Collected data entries
★ ★ ★

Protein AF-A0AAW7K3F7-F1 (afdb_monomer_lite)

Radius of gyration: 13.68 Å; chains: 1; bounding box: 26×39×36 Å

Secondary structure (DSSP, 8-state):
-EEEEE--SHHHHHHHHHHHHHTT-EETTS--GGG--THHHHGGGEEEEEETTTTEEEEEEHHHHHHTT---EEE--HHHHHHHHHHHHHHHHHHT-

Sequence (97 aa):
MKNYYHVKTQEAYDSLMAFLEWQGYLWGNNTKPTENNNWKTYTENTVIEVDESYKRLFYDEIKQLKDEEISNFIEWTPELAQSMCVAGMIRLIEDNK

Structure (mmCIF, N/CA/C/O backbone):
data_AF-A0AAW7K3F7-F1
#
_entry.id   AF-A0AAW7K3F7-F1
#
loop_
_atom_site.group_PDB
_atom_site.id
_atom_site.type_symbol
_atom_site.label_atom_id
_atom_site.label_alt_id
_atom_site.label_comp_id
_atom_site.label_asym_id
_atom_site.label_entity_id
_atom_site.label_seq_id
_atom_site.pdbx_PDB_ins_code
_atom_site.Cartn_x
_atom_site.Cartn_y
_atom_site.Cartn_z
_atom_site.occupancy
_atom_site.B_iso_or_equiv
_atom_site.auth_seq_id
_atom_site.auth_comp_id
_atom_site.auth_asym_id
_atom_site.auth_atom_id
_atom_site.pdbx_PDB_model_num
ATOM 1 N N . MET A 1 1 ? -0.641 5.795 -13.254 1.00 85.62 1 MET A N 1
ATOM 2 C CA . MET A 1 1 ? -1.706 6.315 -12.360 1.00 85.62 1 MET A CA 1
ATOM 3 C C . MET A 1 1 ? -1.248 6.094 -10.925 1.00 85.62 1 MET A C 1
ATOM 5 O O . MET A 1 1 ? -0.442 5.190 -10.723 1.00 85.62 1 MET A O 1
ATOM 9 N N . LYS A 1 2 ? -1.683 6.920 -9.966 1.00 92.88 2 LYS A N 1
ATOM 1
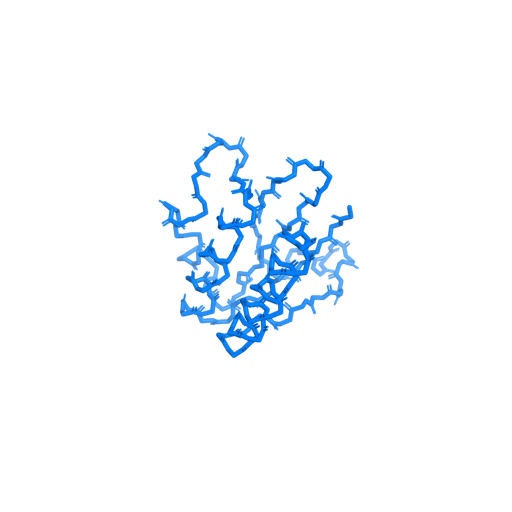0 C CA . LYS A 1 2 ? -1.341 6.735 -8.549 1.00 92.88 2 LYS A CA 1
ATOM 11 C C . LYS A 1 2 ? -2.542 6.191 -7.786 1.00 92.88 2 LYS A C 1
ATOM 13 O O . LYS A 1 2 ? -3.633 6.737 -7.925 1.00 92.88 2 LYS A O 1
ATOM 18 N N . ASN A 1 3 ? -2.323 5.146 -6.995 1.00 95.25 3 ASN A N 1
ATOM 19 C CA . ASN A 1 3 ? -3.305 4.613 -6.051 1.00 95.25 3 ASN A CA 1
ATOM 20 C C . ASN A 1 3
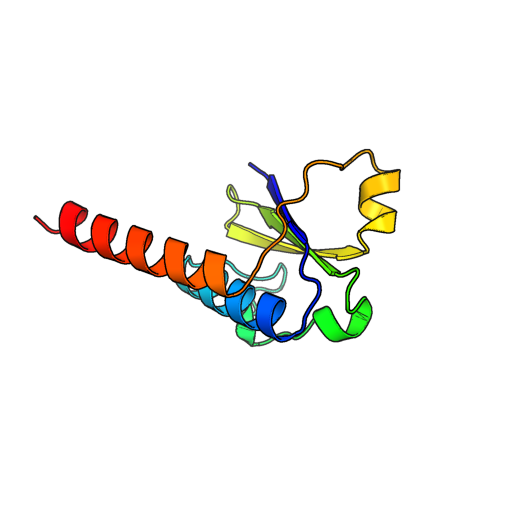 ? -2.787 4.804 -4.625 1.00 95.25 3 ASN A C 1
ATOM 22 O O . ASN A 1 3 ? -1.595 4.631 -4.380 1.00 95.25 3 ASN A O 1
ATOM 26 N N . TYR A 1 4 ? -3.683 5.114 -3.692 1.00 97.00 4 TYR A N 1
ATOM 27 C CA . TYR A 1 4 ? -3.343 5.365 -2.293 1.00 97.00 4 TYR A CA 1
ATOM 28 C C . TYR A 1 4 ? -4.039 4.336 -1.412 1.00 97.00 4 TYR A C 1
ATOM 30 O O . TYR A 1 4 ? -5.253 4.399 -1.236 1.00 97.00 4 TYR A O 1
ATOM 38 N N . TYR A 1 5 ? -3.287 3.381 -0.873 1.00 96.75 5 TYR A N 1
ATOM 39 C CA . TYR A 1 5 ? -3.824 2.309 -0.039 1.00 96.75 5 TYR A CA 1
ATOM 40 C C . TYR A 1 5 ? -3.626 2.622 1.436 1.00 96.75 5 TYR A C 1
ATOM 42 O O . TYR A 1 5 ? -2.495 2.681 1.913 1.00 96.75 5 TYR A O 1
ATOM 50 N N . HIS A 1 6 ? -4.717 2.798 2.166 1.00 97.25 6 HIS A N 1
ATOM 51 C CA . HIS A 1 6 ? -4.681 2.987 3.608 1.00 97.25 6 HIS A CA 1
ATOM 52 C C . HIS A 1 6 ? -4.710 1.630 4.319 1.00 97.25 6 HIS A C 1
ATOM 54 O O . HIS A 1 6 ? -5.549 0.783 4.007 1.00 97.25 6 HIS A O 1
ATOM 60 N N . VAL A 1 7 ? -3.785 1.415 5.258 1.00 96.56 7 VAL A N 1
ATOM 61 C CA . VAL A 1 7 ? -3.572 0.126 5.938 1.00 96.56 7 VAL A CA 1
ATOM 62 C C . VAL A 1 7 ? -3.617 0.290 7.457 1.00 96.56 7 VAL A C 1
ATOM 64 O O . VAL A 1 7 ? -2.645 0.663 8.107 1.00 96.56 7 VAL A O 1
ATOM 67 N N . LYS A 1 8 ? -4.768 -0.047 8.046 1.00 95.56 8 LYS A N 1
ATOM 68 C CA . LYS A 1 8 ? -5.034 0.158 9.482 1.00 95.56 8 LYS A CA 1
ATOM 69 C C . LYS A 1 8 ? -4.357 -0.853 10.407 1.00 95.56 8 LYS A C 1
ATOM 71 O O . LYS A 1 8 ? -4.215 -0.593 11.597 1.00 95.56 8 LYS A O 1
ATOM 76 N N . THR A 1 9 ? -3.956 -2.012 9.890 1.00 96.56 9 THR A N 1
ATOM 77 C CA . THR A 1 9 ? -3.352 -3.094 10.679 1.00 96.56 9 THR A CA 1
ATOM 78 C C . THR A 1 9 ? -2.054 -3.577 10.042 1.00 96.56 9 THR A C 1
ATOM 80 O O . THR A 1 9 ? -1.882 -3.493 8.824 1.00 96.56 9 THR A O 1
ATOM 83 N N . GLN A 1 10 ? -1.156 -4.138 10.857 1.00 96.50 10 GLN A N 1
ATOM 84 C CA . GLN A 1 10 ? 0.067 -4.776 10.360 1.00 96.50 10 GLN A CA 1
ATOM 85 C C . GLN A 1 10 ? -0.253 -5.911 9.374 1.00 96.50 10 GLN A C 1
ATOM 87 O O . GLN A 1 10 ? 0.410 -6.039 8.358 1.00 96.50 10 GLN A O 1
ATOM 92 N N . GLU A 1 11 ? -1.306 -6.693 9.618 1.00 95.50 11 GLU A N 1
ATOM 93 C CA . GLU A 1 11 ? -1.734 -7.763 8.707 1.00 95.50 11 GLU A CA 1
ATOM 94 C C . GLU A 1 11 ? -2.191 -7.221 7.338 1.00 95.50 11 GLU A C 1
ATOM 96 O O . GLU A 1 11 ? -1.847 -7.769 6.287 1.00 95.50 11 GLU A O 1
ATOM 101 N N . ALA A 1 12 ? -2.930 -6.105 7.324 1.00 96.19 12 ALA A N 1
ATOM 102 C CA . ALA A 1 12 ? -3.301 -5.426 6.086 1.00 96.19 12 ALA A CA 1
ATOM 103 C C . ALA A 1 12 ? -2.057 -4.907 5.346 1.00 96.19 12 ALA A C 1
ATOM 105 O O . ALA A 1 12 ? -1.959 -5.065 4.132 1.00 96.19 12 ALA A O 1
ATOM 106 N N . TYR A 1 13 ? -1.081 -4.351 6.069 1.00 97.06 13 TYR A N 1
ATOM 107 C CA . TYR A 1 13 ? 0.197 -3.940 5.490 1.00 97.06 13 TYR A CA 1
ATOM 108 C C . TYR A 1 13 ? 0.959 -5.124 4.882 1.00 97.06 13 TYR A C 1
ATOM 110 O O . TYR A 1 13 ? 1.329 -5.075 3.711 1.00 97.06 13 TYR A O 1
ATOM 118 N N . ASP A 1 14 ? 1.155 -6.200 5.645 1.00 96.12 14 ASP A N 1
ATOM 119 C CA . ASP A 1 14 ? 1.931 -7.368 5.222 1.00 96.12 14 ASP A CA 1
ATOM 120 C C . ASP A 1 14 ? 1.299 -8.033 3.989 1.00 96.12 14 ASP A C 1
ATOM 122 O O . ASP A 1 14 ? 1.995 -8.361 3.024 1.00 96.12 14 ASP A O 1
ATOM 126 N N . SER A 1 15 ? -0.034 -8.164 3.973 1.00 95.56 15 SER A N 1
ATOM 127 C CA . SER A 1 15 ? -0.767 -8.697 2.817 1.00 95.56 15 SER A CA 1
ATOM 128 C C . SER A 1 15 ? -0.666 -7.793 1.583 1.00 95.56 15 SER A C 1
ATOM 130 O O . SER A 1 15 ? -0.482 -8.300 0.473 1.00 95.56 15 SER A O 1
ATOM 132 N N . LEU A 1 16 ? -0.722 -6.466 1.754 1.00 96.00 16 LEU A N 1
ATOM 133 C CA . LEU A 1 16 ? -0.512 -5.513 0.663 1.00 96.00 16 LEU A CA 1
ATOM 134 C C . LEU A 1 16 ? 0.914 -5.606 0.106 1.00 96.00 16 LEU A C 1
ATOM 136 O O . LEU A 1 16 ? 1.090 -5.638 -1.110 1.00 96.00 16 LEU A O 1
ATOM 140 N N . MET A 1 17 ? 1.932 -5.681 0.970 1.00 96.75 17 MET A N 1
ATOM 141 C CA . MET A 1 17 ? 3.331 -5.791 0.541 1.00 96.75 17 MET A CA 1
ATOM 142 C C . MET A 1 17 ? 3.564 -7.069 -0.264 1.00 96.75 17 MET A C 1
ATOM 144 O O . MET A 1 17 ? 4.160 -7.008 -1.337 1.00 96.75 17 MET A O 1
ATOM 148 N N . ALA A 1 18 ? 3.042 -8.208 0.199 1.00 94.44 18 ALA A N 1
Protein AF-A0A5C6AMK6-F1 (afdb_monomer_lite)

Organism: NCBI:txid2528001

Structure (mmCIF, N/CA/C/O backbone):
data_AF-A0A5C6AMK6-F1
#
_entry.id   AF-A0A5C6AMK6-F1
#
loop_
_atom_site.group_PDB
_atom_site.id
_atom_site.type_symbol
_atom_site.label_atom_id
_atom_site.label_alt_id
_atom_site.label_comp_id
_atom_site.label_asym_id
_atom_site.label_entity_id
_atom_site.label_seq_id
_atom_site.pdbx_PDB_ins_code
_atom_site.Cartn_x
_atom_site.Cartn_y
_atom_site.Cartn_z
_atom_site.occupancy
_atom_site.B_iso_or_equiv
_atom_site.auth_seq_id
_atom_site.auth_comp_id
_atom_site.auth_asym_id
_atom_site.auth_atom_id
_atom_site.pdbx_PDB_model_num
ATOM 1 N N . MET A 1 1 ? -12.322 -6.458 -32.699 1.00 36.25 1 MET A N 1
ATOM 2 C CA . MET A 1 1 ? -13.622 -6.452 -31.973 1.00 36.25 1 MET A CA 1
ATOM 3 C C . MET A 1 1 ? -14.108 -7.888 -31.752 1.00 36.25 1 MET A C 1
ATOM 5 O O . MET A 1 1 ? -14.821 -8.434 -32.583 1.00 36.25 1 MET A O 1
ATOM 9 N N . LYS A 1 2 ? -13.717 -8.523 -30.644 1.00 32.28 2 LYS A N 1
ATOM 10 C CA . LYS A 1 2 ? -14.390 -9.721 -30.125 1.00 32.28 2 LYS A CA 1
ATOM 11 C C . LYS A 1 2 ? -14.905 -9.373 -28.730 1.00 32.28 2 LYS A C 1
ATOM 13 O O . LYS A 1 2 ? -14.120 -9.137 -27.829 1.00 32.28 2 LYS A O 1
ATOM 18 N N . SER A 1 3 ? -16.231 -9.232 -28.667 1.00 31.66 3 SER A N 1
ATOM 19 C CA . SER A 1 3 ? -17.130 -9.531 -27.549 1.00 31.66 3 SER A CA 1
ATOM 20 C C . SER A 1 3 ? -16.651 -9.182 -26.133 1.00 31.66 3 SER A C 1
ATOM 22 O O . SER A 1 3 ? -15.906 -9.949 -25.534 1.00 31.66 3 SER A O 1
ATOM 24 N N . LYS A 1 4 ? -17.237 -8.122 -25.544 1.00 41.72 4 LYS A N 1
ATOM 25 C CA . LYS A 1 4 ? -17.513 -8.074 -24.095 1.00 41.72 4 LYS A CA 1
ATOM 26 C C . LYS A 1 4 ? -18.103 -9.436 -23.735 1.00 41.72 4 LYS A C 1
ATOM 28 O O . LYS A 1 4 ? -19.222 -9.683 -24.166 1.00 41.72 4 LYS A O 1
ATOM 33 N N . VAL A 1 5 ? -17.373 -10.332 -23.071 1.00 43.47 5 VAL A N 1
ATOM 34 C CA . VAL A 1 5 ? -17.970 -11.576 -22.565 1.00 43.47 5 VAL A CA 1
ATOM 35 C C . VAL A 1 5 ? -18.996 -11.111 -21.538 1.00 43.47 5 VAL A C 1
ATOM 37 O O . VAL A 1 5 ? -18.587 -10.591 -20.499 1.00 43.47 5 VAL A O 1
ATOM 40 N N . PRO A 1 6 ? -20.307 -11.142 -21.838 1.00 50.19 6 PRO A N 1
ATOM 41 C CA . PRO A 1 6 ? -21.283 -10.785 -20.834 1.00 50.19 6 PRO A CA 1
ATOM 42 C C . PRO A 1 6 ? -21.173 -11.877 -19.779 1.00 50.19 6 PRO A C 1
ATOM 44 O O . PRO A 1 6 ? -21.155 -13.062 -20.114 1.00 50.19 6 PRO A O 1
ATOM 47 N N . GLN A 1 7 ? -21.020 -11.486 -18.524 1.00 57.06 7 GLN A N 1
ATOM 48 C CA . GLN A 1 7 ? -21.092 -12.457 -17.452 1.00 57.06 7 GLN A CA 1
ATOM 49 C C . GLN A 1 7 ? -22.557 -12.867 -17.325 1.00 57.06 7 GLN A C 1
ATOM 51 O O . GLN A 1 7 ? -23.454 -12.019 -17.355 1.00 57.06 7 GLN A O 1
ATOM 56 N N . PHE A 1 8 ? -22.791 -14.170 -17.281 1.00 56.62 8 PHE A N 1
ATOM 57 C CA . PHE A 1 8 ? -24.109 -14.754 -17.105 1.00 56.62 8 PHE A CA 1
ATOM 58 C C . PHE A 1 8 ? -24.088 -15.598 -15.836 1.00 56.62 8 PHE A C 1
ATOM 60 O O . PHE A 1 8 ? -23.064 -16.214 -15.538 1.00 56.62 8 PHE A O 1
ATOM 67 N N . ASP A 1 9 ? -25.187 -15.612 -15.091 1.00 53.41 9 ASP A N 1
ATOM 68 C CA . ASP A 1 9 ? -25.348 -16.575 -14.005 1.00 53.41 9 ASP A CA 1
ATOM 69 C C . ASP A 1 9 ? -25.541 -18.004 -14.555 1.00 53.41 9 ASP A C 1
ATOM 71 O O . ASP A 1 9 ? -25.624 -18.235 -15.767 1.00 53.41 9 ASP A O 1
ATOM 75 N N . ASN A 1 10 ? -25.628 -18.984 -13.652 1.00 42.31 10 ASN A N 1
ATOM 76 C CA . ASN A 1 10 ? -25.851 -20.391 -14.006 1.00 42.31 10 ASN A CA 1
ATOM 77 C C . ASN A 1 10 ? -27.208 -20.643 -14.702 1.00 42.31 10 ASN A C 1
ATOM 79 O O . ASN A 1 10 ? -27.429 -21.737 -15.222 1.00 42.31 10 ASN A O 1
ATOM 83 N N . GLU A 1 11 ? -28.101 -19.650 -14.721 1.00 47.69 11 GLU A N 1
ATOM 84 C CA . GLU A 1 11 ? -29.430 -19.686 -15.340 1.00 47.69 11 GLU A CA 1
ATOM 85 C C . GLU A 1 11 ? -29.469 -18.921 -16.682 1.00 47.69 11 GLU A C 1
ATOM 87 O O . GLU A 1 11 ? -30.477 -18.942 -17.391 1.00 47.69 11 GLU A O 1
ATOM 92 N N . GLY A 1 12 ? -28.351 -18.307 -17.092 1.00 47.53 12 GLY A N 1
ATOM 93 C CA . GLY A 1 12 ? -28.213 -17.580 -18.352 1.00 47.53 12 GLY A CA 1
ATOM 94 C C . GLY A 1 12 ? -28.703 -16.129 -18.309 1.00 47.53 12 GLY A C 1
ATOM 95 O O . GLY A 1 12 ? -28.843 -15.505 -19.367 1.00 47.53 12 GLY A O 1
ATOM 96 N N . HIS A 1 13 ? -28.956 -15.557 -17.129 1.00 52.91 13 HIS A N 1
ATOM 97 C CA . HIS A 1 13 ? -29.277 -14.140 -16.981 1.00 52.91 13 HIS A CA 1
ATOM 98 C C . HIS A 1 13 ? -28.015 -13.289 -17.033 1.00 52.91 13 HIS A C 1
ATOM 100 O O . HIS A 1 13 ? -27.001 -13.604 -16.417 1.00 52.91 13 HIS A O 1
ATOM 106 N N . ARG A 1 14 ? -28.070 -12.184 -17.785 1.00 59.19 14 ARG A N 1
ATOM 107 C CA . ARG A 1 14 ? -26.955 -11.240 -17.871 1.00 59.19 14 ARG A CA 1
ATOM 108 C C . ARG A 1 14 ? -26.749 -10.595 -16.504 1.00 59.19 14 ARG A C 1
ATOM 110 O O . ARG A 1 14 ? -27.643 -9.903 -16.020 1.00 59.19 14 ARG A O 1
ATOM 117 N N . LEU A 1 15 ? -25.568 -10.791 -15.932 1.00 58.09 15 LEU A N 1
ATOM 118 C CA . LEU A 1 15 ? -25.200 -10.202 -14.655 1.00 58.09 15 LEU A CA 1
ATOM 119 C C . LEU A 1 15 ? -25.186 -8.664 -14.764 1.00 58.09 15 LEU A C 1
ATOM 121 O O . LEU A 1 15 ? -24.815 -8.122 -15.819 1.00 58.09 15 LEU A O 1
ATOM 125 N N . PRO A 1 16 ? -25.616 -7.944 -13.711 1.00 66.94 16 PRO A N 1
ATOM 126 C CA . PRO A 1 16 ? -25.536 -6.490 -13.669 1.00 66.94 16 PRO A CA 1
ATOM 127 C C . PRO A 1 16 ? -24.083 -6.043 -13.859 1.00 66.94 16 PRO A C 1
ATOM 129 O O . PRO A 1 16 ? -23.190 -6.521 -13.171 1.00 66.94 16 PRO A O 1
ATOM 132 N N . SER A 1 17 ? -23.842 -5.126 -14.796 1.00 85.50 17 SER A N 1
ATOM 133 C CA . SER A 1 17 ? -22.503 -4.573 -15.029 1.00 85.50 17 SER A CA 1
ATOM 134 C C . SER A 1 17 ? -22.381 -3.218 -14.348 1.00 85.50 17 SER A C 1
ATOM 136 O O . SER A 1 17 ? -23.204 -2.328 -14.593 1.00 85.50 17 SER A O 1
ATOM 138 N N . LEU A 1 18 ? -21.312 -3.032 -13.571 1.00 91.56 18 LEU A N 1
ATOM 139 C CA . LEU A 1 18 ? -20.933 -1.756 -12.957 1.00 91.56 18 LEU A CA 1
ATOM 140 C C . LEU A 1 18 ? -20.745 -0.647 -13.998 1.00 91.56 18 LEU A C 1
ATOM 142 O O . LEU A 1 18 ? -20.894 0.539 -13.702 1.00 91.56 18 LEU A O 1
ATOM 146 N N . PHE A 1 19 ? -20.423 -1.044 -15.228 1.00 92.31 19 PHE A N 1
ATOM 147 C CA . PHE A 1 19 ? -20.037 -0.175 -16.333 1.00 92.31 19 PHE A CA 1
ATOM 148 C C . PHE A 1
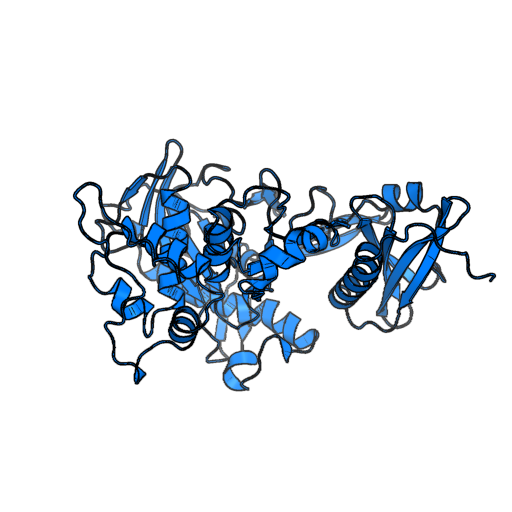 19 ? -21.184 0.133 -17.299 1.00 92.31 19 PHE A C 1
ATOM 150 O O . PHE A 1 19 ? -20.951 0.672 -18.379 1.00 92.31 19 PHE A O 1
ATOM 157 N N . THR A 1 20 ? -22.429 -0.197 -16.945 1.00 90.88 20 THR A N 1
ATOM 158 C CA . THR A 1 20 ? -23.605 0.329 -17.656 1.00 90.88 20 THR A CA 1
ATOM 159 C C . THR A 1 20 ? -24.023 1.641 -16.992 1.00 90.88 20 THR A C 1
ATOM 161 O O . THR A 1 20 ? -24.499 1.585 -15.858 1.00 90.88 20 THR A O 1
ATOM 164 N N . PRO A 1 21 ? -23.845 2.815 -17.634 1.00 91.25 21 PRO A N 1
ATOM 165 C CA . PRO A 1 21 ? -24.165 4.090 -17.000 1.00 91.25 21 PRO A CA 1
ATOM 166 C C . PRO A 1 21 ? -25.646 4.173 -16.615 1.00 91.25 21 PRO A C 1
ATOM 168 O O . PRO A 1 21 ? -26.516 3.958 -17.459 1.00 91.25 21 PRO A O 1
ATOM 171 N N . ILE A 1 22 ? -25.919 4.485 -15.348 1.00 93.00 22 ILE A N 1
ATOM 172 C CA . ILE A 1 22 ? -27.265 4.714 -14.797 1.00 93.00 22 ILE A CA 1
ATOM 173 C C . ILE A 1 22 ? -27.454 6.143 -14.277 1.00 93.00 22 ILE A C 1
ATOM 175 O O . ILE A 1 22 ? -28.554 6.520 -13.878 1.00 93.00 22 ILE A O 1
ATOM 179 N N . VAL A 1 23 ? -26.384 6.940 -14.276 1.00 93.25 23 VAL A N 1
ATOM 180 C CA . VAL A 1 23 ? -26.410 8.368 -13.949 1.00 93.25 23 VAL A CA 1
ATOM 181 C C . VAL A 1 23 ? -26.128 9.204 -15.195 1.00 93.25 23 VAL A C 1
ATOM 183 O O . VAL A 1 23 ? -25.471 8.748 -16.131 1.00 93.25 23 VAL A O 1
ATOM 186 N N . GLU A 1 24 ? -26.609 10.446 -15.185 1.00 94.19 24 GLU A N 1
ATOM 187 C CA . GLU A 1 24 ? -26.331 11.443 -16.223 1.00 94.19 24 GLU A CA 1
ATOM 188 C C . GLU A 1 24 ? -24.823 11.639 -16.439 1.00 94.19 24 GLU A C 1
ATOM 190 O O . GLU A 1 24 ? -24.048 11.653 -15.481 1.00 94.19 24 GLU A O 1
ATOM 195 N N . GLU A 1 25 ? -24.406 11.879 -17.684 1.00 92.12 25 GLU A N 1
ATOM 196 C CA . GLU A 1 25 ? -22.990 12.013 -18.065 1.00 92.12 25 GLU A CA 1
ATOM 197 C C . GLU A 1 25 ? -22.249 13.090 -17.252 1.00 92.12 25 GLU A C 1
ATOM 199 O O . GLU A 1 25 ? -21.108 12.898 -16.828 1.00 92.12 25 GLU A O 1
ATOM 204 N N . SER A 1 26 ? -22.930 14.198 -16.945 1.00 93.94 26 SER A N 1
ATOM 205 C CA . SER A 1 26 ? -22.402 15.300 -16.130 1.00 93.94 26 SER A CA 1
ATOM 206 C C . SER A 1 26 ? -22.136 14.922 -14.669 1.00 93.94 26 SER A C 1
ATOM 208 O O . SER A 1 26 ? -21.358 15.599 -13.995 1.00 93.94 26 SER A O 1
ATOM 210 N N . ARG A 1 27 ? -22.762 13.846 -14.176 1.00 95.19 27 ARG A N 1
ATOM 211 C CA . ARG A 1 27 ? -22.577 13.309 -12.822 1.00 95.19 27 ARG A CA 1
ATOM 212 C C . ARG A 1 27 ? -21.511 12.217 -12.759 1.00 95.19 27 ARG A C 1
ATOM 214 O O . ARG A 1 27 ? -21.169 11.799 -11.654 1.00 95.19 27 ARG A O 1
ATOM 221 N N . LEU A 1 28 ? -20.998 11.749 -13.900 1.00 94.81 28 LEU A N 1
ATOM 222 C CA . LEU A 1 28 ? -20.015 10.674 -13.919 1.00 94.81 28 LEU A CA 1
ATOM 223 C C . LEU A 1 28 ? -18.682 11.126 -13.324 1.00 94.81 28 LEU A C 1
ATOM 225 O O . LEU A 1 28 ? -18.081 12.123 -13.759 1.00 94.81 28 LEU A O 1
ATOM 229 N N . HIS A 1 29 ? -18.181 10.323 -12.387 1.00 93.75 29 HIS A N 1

★ ★ ★

* WORK ORDER
Only the lines above starting with the one with "ATOM 119 C C ." and going through the one with "ATOM 146 N N" are to be copied, word for word and with both ends kept.

* ANSWER FOR THE TASK
ATOM 119 C C . LEU A 1 15 ? -25.186 -8.664 -14.764 1.00 58.09 15 LEU A C 1
ATOM 121 O O . LEU A 1 15 ? -24.815 -8.122 -15.819 1.00 58.09 15 LEU A O 1
ATOM 125 N N . PRO A 1 16 ? -25.616 -7.944 -13.711 1.00 66.94 16 PRO A N 1
ATOM 126 C CA . PRO A 1 16 ? -25.536 -6.490 -13.669 1.00 66.94 16 PRO A CA 1
ATOM 127 C C . PRO A 1 16 ? -24.083 -6.043 -13.859 1.00 66.94 16 PRO A C 1
ATOM 129 O O . PRO A 1 16 ? -23.190 -6.521 -13.171 1.00 66.94 16 PRO A O 1
ATOM 132 N N . SER A 1 17 ? -23.842 -5.126 -14.796 1.00 85.50 17 SER A N 1
ATOM 133 C CA . SER A 1 17 ? -22.503 -4.573 -15.029 1.00 85.50 17 SER A CA 1
ATOM 134 C C . SER A 1 17 ? -22.381 -3.218 -14.348 1.00 85.50 17 SER A C 1
ATOM 136 O O . SER A 1 17 ? -23.204 -2.328 -14.593 1.00 85.50 17 SER A O 1
ATOM 138 N N . LEU A 1 18 ? -21.312 -3.032 -13.571 1.00 91.56 18 LEU A N 1
ATOM 139 C CA . LEU A 1 18 ? -20.933 -1.756 -12.957 1.00 91.56 18 LEU A CA 1
ATOM 140 C C . LEU A 1 18 ? -20.745 -0.647 -13.998 1.00 91.56 18 LEU A C 1
ATOM 142 O O . LEU A 1 18 ? -20.894 0.539 -13.702 1.00 91.56 18 LEU A O 1
ATOM 146 N N . PHE A 1 19 ? -20.423 -1.044 -15.228 1.00 92.31 19 PHE A N 1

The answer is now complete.